# Ski Sundown - 1/31/2007 (night)



## Greg (Jan 31, 2007)

*Date(s) Skied: *Wednesday, 1/31/2007 - 7:05 pm - 10:15 pm

*Resort or Ski Area: *Ski Sundown, New Hartford, CT

*Conditions: *Manmade packed powder, hard pack, seeded moguls. Temps in the 20's, Clear, moonlit skies.

*Trip Report: *Clicked in shortly after 7 pm and headed right to Nor'easter. The bump lines were a bit strange and the bumps were certainly harder and faster than Sunday night. Saw 2knees at the top of the Ex bumps and loafer89 at the  base. We all rode up together and took another run on Nor'easter. We were then off to the sun deck to meet the rest of the crew. Grassi21, bvibert and Marc were already waiting. Great to finally meet Marc. We gave madskier9 a few more minutes and then headed out while loafer and Warren headed home.

Most of us stuck to skiing Nor'easter all night. We finally bumped into madskier9 and his kids while loading Lift 2. We got a run in with them. We would hook up with Jeff again later in the night. Stuck to Nor'easter/Exhibition all night. I didn't feel as good as Sunday, but it was still a ton of fun. Brian kept at it all night with us. For a guy skiing bumps only 4 days he can hold his own. I grabbed a great video of him. Pat slammed through the moguls in typical 2knees fashion. Marc is a hell of an athletic bumps skier - excellent for only skiing bumps for a couple years. I've never seen someone ski backwards so much. :lol: Jeff is a very controlled bump skier with big sweeping pole plants. He's fun to watch. His kids seemed to be having a blast in the bumps. Chris was keeping at it on the Exhibition bumps. Keep logging those miles Chris! :beer:

All in all, a great night and a pretty decent sized crew. Glad to finally meet Marc who lived up to his online persona!


----------



## Grassi21 (Jan 31, 2007)

Damn your quick with the TRs.  

Nice to meet you Marc.  You are the steeziest!


----------



## 2knees (Jan 31, 2007)

marc and madskier, nice bump skills both.  cant believe marc has only been skiing bumps for a couple of years.  Madskier looks like water flowing dowhill,  SMOOOOOTHHHH.   Grassi, greg and brian, always a pleasure.

I feel like i've been in a blender.  I'm beat down.  I have pain from my feet to my neck.  tomorrow is gonna suck.


----------



## Greg (Jan 31, 2007)

Grassi21 said:


> Damn your quick with the TRs.



Wait till you see how quick I roll out this vid!


----------



## madskier6 (Jan 31, 2007)

Tonight was a lotta fun.  Great to hit a few runs with you guys.  Nice to meet you 2knees, bvibert, Grassi21 & Marc.  

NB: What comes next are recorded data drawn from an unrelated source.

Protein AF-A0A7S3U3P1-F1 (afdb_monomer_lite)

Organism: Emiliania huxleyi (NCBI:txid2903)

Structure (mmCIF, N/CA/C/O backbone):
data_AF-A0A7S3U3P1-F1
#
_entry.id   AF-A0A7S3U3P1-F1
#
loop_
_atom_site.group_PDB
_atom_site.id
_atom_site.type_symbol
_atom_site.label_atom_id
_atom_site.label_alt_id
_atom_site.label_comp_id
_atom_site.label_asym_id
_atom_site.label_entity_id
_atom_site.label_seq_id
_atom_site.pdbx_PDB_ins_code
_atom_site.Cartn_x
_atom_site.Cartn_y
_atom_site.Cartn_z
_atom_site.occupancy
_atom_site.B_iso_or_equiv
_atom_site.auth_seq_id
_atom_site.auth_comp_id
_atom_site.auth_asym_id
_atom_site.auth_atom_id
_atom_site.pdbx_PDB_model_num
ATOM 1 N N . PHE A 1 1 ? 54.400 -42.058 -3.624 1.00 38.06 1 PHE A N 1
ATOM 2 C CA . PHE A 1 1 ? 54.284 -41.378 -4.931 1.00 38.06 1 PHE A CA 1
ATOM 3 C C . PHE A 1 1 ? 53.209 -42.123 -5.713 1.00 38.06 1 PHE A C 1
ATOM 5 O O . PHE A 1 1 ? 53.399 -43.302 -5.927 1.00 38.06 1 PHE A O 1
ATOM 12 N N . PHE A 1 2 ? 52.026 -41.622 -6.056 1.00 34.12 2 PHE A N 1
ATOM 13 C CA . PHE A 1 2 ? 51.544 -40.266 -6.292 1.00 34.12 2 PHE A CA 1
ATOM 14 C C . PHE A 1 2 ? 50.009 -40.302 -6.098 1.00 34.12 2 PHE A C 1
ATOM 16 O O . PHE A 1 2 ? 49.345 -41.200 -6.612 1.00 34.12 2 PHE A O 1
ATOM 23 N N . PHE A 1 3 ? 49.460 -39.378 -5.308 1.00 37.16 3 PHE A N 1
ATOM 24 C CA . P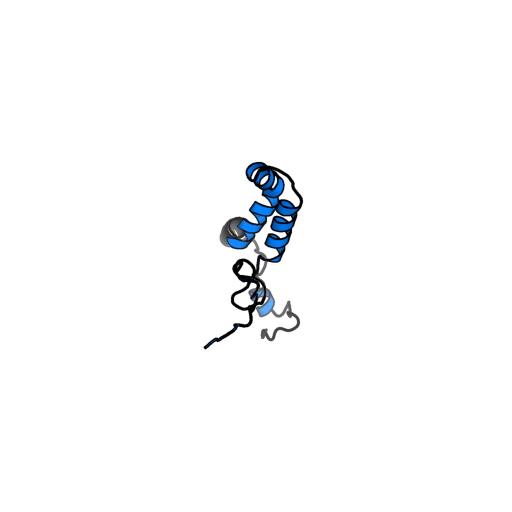HE A 1 3 ? 48.017 -39.183 -5.127 1.00 37.16 3 PHE A CA 1
ATOM 25 C C . PHE A 1 3 ? 47.451 -38.556 -6.414 1.00 37.16 3 PHE A C 1
ATOM 27 O O . PHE A 1 3 ? 47.688 -37.379 -6.675 1.00 37.16 3 PHE A O 1
ATOM 34 N N . SER A 1 4 ? 46.706 -39.311 -7.223 1.00 48.12 4 SER A N 1
ATOM 35 C CA . SER A 1 4 ? 46.036 -38.774 -8.419 1.00 48.12 4 SER A CA 1
ATOM 36 C C . SER A 1 4 ? 44.570 -38.501 -8.102 1.00 48.12 4 SER A C 1
ATOM 38 O O . SER A 1 4 ? 43.716 -39.384 -8.162 1.00 48.12 4 SER A O 1
ATOM 40 N N . GLY A 1 5 ? 44.319 -37.260 -7.686 1.00 40.84 5 GLY A N 1
ATOM 41 C CA . GLY A 1 5 ? 43.048 -36.765 -7.177 1.00 40.84 5 GLY A CA 1
ATOM 42 C C . GLY A 1 5 ? 41.876 -36.863 -8.155 1.00 40.84 5 GLY A C 1
ATOM 43 O O . GLY A 1 5 ? 41.955 -36.459 -9.316 1.00 40.84 5 GLY A O 1
ATOM 44 N N . ARG A 1 6 ? 40.735 -37.311 -7.617 1.00 43.31 6 ARG A N 1
ATOM 45 C CA . ARG A 1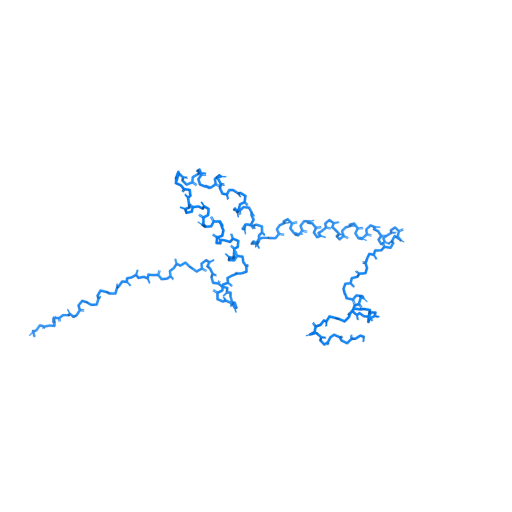 6 ? 39.400 -37.028 -8.155 1.00 43.31 6 ARG A CA 1
ATOM 46 C C . ARG A 1 6 ? 39.223 -35.513 -8.231 1.00 43.31 6 ARG A C 1
ATOM 48 O O . ARG A 1 6 ? 39.083 -34.857 -7.202 1.00 43.31 6 ARG A O 1
ATOM 55 N N . ARG A 1 7 ? 39.170 -34.961 -9.446 1.00 42.41 7 ARG A N 1
ATOM 56 C CA . ARG A 1 7 ? 38.565 -33.644 -9.678 1.00 42.41 7 ARG A CA 1
ATOM 57 C C . ARG A 1 7 ? 37.066 -33.775 -9.426 1.00 42.41 7 ARG A C 1
ATOM 59 O O . ARG A 1 7 ? 36.298 -34.074 -10.334 1.00 42.41 7 ARG A O 1
ATOM 66 N N . LEU A 1 8 ? 36.654 -33.576 -8.178 1.00 43.34 8 LEU A N 1
ATOM 67 C CA . LEU A 1 8 ? 35.292 -33.157 -7.883 1.00 43.34 8 LEU A CA 1
ATOM 68 C C . LEU A 1 8 ? 35.161 -31.737 -8.432 1.00 43.34 8 LEU A C 1
ATOM 70 O O . LEU A 1 8 ? 35.548 -30.766 -7.788 1.00 43.34 8 LEU A O 1
ATOM 74 N N . GLY A 1 9 ? 34.657 -31.633 -9.660 1.00 44.03 9 GLY A N 1
ATOM 75 C CA . GLY A 1 9 ? 34.069 -30.407 -10.177 1.00 44.03 9 GLY A CA 1
ATOM 76 C C . GLY A 1 9 ? 32.797 -30.119 -9.389 1.00 44.03 9 GLY A C 1
ATOM 77 O O . GLY A 1 9 ? 31.696 -30.354 -9.874 1.00 44.03 9 GLY A O 1
ATOM 78 N N . ALA A 1 10 ? 32.956 -29.669 -8.145 1.00 44.41 10 ALA A N 1
ATOM 79 C CA . ALA A 1 10 ? 31.890 -29.036 -7.402 1.00 44.41 10 ALA A CA 1
ATOM 80 C C . ALA A 1 10 ? 31.564 -27.744 -8.151 1.00 44.41 10 ALA A C 1
ATOM 82 O O . ALA A 1 10 ? 32.311 -26.767 -8.092 1.00 44.41 10 ALA A O 1
ATOM 83 N N . SER A 1 11 ? 30.474 -27.774 -8.918 1.00 47.75 11 SER A N 1
ATOM 84 C CA . SER A 1 11 ? 29.797 -26.559 -9.342 1.00 47.75 11 SER A CA 1
ATOM 85 C C . SER A 1 11 ? 29.591 -25.726 -8.080 1.00 47.75 11 SER A C 1
ATOM 87 O O . SER A 1 11 ? 28.840 -26.118 -7.187 1.00 47.75 11 SER A O 1
ATOM 89 N N . LEU A 1 12 ? 30.323 -24.617 -7.969 1.00 50.41 12 LEU A N 1
ATOM 90 C CA . LEU A 1 12 ? 30.084 -23.562 -6.993 1.00 50.41 12 LEU A CA 1
ATOM 91 C C . LEU A 1 12 ? 28.747 -22.899 -7.350 1.00 50.41 12 LEU A C 1
ATOM 93 O O . LEU A 1 12 ? 28.693 -21.747 -7.770 1.00 50.41 12 LEU A O 1
ATOM 97 N N . GLN A 1 13 ? 27.646 -23.631 -7.194 1.00 53.91 13 GLN A N 1
ATOM 98 C CA . GLN A 1 13 ? 26.341 -23.030 -6.988 1.00 53.91 13 GLN A CA 1
ATOM 99 C C . GLN A 1 13 ? 26.374 -22.461 -5.579 1.00 53.91 13 GLN A C 1
ATOM 101 O O . GLN A 1 13 ? 26.014 -23.116 -4.607 1.00 53.91 13 GLN A O 1
ATOM 106 N N . GLY A 1 14 ? 26.903 -21.245 -5.459 1.00 52.41 14 GLY A N 1
ATOM 107 C CA . GLY A 1 14 ? 26.746 -20.468 -4.243 1.00 52.41 14 GLY A CA 1
ATOM 108 C C . GLY A 1 14 ? 25.264 -20.140 -4.072 1.00 52.41 14 GLY A C 1
ATOM 109 O O . GLY A 1 14 ? 24.720 -19.423 -4.913 1.00 52.41 14 GLY A O 1
ATOM 110 N N . PRO A 1 15 ? 24.580 -20.586 -3.005 1.00 54.69 15 PRO A N 1
ATOM 111 C CA . PRO A 1 15 ? 23.245 -20.104 -2.722 1.00 54.69 15 PRO A CA 1
ATOM 112 C C . PRO A 1 15 ? 23.404 -18.794 -1.954 1.00 54.69 15 PRO A C 1
ATOM 114 O O . PRO A 1 15 ? 23.307 -18.742 -0.732 1.00 54.69 15 PRO A O 1
ATOM 117 N N . ARG A 1 16 ? 23.704 -17.707 -2.664 1.00 53.34 16 ARG A N 1
ATOM 118 C CA . ARG A 1 16 ? 23.570 -16.360 -2.107 1.00 53.34 16 ARG A CA 1
ATOM 119 C C . ARG A 1 16 ? 22.588 -15.590 -2.954 1.00 53.34 16 ARG A C 1
ATOM 121 O O . ARG A 1 16 ? 22.994 -14.757 -3.737 1.00 53.34 16 ARG A O 1
ATOM 128 N N . MET A 1 17 ? 21.308 -15.874 -2.750 1.00 46.09 17 MET A N 1
ATOM 129 C CA . MET A 1 17 ? 20.247 -14.872 -2.777 1.00 46.09 17 MET A CA 1
ATOM 130 C C . MET A 1 17 ? 19.291 -15.223 -1.638 1.00 46.09 17 MET A C 1
ATOM 132 O O . MET A 1 17 ? 18.288 -15.906 -1.806 1.00 46.09 17 MET A O 1
ATOM 136 N N . ALA A 1 18 ? 19.648 -14.769 -0.438 1.00 53.09 18 ALA A N 1
ATOM 137 C CA . ALA A 1 18 ? 18.787 -14.844 0.739 1.00 53.09 18 ALA A CA 1
ATOM 138 C C . ALA A 1 18 ? 17.572 -13.890 0.644 1.00 53.09 18 ALA A C 1
ATOM 140 O O . ALA A 1 18 ? 16.784 -13.821 1.578 1.00 53.09 18 ALA A O 1
ATOM 141 N N . SER A 1 19 ? 17.405 -13.161 -0.470 1.00 55.34 19 SER A N 1
ATOM 142 C CA . SER A 1 19 ? 16.350 -12.156 -0.666 1.00 55.34 19 SER A CA 1
ATOM 143 C C . SER A 1 19 ? 14.937 -12.736 -0.776 1.00 55.34 19 SER A C 1
ATOM 145 O O . SER A 1 19 ? 13.977 -11.973 -0.772 1.00 55.34 19 SER A O 1
ATOM 147 N N . GLY A 1 20 ? 14.793 -14.063 -0.876 1.00 58.47 20 GLY A N 1
ATOM 148 C CA . GLY A 1 20 ? 13.496 -14.725 -1.021 1.00 58.47 20 GLY A CA 1
ATOM 149 C C . GLY A 1 20 ? 12.977 -15.456 0.217 1.00 58.47 20 GLY A C 1
ATOM 150 O O . GLY A 1 20 ? 11.783 -15.733 0.265 1.00 58.47 20 GLY A O 1
ATOM 151 N N . PHE A 1 21 ? 13.819 -15.768 1.209 1.00 62.47 21 PHE A N 1
ATOM 152 C CA . PHE A 1 21 ? 13.451 -16.675 2.305 1.00 62.47 21 PHE A CA 1
ATOM 153 C C . PHE A 1 21 ? 12.884 -15.921 3.513 1.00 62.47 21 PHE A C 1
ATOM 155 O O . PHE A 1 21 ? 13.433 -14.912 3.956 1.00 62.47 21 PHE A O 1
ATOM 162 N N . GLY A 1 22 ? 11.765 -16.407 4.052 1.00 65.56 22 GLY A N 1
ATOM 163 C CA . GLY A 1 22 ? 11.127 -15.840 5.237 1.00 65.56 22 GLY A CA 1
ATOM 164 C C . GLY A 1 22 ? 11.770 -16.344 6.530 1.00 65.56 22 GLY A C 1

Thanks for the kind words about my bump skiing, Greg & 2knees.  I was very impressed with your bump skills as well.  2knees does the zipper line very well.  Greg has a nice easy flowing rhythm to his technique.  Hats off to you guys for skiing the bump runs all night.  While I enjoy the bumps, I can't do them all night like you guys.  I like a little variety with some cruisers mixed in for good measure.

Other than Nor'easter & Exhibition, Gunbarrel was my favorite run of the night.  I got some serious speed going on that run and enjoyed the carving. My 2 sons had a great time and really liked Sundown.  We'll be back!


----------



## Marc (Jan 31, 2007)

Good God you guys spend way too much time on the intarweb.  It was good to finally meet you psychos.  My balance still felt pretty off in those bumps.  I haven't skied seeded since... well, I don't know if I've ever skied good seeded bumps before.

It was cool skiing with 2knees... and picking up some technique.  All in all a good night.



Aaaaand I made it home in an hour without getting my ass a ticket, because believe me, i was most deserving.  Let's go with that video Greg, everyone can marvel at my backwards skiing skillz.


----------



## Marc (Feb 1, 2007)

2knees said:


> marc and madskier, nice bump skills both.  cant believe marc has only been skiing bumps for a couple of years.  Madskier looks like water flowing dowhill,  SMOOOOOTHHHH.   Grassi, greg and brian, always a pleasure.
> 
> I feel like i've been in a blender.  I'm beat down.  I have pain from my feet to my neck.  tomorrow is gonna suck.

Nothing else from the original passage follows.